Technically Incorrect offers a slightly twisted take on the tech that's taken over our lives.
Their final appeals. To our sanity.
SNL/YouTube screenshot by Chris Matyszczyk/CNETThe great tech election is almost over.
The one in which one candidate ruled by Twitter, while the other was excoriated for her, um, imaginative use of email.
In the last "Saturday Night Live" before the election, Alec Baldwin's Donald Trump and Kate McKinnon's Hillary Clinton made their final appeals to a beaten-down electorate.
Trump admitted that his energy came partly from "a really, really big handful of uppers that are meant for racehorses."

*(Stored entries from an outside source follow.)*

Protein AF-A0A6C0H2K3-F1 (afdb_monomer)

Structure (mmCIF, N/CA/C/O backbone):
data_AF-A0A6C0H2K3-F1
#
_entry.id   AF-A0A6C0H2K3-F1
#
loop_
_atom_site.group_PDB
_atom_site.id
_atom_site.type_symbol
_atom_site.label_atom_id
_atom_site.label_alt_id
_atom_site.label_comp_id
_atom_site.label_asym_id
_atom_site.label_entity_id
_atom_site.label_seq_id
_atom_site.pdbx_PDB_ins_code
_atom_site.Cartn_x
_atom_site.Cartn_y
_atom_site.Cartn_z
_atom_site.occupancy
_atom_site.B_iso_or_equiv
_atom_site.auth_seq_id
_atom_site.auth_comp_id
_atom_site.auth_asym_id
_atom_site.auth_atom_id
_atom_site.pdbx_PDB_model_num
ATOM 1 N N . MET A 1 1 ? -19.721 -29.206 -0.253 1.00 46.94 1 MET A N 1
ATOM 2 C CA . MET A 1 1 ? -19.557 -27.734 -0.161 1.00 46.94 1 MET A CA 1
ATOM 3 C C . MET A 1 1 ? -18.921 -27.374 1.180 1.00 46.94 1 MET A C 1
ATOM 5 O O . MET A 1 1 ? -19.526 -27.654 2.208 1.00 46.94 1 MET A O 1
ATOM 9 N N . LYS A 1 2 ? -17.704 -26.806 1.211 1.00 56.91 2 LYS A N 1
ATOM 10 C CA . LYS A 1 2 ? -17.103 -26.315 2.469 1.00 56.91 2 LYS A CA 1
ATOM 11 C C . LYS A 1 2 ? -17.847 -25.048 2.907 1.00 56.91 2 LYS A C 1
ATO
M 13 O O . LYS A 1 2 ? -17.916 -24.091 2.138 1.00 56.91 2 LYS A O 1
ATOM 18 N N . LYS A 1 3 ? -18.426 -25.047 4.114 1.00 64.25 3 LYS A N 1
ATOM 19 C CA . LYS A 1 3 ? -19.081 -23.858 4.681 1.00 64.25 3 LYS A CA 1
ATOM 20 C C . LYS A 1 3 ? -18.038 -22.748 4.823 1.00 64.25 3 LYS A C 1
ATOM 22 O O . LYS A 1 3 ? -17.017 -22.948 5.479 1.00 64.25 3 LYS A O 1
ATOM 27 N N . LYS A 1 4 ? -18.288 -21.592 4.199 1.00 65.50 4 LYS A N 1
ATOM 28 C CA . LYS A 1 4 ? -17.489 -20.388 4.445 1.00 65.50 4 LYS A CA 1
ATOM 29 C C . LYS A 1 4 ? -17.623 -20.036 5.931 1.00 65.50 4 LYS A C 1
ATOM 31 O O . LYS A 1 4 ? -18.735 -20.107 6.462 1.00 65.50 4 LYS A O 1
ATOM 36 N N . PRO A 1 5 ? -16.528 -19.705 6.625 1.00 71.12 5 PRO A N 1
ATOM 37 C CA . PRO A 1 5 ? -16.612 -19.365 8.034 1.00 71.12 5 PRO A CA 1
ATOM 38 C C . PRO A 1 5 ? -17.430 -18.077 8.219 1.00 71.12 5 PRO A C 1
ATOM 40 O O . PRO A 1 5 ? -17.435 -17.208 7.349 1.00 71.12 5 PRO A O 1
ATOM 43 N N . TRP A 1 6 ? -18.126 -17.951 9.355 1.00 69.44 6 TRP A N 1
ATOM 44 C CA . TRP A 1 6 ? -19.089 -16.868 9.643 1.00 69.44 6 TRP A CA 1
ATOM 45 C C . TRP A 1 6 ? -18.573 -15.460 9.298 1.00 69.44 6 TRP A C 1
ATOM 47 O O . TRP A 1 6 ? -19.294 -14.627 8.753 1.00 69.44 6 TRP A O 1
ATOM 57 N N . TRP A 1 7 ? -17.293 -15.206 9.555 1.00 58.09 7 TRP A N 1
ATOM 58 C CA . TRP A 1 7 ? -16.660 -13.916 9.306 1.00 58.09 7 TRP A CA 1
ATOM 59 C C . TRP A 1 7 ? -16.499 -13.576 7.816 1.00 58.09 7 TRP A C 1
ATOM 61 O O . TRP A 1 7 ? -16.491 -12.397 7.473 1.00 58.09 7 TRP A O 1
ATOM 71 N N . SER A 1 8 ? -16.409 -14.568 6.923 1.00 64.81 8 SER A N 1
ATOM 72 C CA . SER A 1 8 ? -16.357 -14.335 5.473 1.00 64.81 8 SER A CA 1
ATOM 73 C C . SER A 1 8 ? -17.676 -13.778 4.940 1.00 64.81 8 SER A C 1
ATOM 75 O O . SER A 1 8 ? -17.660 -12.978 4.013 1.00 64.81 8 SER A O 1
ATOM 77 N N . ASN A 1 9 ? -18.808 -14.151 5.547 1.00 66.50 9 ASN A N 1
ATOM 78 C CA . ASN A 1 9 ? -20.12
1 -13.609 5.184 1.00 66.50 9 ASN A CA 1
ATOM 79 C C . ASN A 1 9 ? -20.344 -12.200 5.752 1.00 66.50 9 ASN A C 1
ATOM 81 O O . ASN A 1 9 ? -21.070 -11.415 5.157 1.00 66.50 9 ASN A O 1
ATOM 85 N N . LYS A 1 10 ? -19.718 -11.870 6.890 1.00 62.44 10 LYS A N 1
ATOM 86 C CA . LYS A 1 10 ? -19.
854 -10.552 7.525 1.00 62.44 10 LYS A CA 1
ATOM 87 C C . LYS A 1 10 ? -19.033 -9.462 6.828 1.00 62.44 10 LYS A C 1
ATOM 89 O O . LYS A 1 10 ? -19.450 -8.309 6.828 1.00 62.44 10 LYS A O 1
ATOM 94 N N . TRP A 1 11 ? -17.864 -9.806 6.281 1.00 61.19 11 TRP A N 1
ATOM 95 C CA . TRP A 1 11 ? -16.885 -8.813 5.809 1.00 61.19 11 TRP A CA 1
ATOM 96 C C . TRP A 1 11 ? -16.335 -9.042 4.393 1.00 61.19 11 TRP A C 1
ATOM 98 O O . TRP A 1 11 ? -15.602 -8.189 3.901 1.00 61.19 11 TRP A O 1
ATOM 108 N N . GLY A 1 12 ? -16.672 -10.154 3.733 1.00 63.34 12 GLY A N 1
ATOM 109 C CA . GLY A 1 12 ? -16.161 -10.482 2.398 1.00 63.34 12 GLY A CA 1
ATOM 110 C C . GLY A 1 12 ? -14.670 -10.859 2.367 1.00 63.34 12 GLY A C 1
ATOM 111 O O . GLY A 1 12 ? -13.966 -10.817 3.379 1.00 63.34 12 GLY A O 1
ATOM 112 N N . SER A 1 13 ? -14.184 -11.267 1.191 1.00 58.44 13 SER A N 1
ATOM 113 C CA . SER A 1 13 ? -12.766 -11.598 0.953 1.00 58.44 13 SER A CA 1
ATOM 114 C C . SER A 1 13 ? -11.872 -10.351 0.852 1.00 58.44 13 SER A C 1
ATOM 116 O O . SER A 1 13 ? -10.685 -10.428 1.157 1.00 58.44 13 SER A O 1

Clinton, on the other hand, had to face constant questioning about her emails.
Trump countered that he never uses email because it's "too risky." Instead, he uses a private service that allows him to say whatever he likes. It's called Twitter.

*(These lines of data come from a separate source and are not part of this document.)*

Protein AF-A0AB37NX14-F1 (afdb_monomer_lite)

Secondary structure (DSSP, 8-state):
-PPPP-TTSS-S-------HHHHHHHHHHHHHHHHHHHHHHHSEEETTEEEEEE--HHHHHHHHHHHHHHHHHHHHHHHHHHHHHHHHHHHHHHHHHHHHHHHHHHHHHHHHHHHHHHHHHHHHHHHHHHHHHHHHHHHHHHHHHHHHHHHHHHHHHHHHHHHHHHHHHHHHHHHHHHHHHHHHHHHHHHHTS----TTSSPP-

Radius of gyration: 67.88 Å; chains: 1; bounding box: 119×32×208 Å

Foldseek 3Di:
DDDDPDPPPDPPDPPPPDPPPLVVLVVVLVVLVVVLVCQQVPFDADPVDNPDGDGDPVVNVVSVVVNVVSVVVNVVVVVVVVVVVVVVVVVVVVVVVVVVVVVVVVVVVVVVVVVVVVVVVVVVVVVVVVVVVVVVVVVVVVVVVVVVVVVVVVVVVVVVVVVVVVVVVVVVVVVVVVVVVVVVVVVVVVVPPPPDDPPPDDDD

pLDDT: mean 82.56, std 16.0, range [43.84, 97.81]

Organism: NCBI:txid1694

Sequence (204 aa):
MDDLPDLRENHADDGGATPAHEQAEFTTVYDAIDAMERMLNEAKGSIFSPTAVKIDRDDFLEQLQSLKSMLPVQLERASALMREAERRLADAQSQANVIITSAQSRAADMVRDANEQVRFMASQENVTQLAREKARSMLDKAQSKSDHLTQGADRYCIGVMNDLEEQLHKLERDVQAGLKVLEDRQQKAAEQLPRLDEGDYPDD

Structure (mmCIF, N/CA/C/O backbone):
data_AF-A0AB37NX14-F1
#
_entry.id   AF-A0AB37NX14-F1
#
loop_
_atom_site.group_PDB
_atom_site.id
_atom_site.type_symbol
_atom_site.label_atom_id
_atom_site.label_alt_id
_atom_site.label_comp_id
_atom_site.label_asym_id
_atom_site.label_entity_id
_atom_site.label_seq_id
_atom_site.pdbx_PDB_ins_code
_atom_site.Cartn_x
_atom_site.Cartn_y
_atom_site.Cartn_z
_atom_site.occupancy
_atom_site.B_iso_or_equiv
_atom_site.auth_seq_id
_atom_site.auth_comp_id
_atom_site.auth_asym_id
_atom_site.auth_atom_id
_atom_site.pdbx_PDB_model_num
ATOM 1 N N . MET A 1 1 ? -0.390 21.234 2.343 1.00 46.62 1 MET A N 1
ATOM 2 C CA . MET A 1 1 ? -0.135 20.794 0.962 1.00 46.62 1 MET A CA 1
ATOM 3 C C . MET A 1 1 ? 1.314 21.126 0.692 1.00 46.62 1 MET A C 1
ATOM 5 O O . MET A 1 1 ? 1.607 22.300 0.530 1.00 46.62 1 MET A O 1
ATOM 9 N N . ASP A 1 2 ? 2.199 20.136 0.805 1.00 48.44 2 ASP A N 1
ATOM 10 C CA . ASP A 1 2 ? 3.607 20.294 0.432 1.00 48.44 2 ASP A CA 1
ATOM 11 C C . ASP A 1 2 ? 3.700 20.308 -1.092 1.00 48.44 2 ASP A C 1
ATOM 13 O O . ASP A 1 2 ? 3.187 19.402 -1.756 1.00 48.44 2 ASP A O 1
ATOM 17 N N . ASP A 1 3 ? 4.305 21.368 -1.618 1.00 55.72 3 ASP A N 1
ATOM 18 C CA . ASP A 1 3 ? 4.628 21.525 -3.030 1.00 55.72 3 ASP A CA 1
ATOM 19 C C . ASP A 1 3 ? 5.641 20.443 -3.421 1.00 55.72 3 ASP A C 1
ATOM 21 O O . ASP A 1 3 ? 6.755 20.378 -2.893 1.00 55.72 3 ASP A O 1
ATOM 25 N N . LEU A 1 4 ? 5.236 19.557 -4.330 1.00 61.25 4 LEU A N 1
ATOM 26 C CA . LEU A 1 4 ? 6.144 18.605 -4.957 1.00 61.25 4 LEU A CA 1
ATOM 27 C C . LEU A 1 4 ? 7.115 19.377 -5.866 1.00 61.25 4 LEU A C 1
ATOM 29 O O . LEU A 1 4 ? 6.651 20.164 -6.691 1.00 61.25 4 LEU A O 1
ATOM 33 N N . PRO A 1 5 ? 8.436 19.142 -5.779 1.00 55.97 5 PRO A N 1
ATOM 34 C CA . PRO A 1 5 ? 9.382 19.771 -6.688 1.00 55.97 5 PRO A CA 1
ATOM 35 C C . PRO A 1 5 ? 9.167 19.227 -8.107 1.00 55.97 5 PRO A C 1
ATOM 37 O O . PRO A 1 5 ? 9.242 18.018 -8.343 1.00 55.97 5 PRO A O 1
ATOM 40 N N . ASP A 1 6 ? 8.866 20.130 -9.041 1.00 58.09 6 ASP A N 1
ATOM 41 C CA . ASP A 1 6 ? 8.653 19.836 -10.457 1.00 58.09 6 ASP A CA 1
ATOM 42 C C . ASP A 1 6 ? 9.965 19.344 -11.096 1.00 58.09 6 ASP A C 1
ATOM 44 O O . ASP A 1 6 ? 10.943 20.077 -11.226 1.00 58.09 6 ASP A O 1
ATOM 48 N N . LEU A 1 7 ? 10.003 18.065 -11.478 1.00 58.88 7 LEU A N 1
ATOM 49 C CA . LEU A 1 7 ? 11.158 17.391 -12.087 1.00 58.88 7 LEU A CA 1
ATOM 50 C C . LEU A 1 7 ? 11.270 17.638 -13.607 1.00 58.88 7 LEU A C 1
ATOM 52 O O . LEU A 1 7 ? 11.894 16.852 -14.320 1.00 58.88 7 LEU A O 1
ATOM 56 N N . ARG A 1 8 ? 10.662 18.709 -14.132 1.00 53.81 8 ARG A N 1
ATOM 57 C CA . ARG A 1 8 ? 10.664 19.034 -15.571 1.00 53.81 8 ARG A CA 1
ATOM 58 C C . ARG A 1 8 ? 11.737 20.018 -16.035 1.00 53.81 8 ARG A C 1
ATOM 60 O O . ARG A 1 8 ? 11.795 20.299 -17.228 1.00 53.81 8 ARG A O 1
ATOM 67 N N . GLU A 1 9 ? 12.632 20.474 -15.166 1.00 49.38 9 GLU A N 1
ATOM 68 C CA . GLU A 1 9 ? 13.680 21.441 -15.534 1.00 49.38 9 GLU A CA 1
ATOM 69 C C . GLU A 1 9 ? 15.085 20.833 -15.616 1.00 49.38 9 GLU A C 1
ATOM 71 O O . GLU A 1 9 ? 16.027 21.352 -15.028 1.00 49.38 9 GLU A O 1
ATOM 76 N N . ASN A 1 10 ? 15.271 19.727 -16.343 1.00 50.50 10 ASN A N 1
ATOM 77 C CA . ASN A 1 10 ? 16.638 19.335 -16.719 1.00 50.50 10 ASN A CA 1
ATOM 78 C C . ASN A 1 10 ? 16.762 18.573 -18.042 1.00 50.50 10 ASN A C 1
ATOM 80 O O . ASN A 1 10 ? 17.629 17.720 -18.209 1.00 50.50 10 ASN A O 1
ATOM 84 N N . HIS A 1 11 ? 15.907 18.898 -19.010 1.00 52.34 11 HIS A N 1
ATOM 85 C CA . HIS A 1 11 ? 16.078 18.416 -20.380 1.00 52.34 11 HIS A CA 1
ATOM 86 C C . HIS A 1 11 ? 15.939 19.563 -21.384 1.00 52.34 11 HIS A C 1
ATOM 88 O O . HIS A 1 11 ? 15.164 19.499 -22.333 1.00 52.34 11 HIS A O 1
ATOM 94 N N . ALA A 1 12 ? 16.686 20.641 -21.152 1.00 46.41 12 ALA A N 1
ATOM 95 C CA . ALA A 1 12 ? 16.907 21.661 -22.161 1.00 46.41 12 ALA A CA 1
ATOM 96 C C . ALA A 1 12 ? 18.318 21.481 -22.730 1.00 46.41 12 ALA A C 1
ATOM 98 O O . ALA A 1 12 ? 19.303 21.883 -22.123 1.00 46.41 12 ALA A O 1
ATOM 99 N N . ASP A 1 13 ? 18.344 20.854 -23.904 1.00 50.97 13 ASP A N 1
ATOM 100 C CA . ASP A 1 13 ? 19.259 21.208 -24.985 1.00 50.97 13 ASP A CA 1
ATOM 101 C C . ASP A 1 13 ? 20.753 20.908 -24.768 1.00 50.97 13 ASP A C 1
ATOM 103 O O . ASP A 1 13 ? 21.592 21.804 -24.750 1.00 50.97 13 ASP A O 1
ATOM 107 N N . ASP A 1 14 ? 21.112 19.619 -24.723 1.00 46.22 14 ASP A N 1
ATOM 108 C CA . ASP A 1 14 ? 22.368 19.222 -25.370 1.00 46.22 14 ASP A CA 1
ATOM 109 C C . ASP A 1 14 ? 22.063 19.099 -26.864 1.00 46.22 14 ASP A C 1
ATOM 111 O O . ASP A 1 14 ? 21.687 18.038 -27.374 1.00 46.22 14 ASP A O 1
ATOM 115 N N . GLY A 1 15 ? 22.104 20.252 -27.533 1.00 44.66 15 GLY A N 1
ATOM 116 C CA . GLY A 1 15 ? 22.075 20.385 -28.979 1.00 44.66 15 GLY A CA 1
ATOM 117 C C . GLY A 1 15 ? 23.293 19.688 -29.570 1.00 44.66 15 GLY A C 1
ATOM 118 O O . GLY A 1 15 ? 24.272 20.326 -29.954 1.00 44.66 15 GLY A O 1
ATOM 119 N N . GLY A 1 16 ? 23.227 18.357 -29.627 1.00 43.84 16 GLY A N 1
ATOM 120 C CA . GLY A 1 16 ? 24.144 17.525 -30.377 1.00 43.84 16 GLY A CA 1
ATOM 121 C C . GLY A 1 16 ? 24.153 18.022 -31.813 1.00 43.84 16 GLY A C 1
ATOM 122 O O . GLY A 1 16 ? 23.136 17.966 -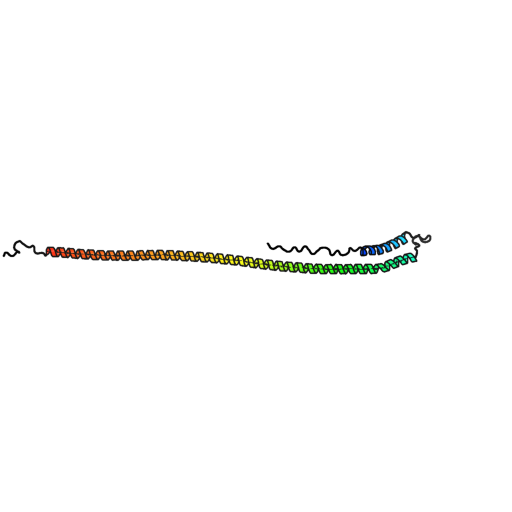32.503 1.00 43.84 16 GLY A O 1
ATOM 123 N N . ALA A 1 17 ? 25.296 18.566 -32.222 1.00 45.25 17 ALA A N 1
ATOM 124 C CA . ALA A 1 17 ? 25.536 19.084 -33.554 1.00 45.25 17 ALA A CA 1
ATOM 125 C C . ALA A 1 17 ? 24.992 18.115 -34.617 1.00 45.25 17 ALA A C 1
ATOM 127 O O . ALA A 1 17 ? 25.460 16.987 -34.766 1.00 45.25 17 ALA A O 1
ATOM 128 N N . THR A 1 18 ? 23.971 18.574 -35.333 1.00 50.75 18 THR A N 1
ATOM 129 C CA . THR A 1 18 ? 23.317 17.890 -36.448 1.00 50.75 18 THR A CA 1
ATOM 130 C C . THR A 1 18 ? 24.357 17.430 -37.491 1.00 50.75 18 THR A C 1
ATOM 132 O O . THR A 1 18 ? 25.284 18.185 -37.801 1.00 50.75 18 THR A O 1
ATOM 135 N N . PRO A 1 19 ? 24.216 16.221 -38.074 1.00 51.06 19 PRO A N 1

They both agreed that America really hates Clinton. Meanwhile, Trump denied close connections with the FBI, Vladimir Putin and the Ku Klux Klan. Oddly, he was seen kissing all three.
At heart, though, this was one of the saddest sketches SNL has ever perpetrated.
Baldwin and McKinnon ended up breaking character to bemoan the "gross" spectacle that the election has become.
The frolicking ending attempted to be one of hope. I fear, however, that this week will turn out to be one where hope sinks and dim despair performs a dance.
All we will have to do then is look in the mirror and be honest about what we see. These aren't merely our candidates. They are us.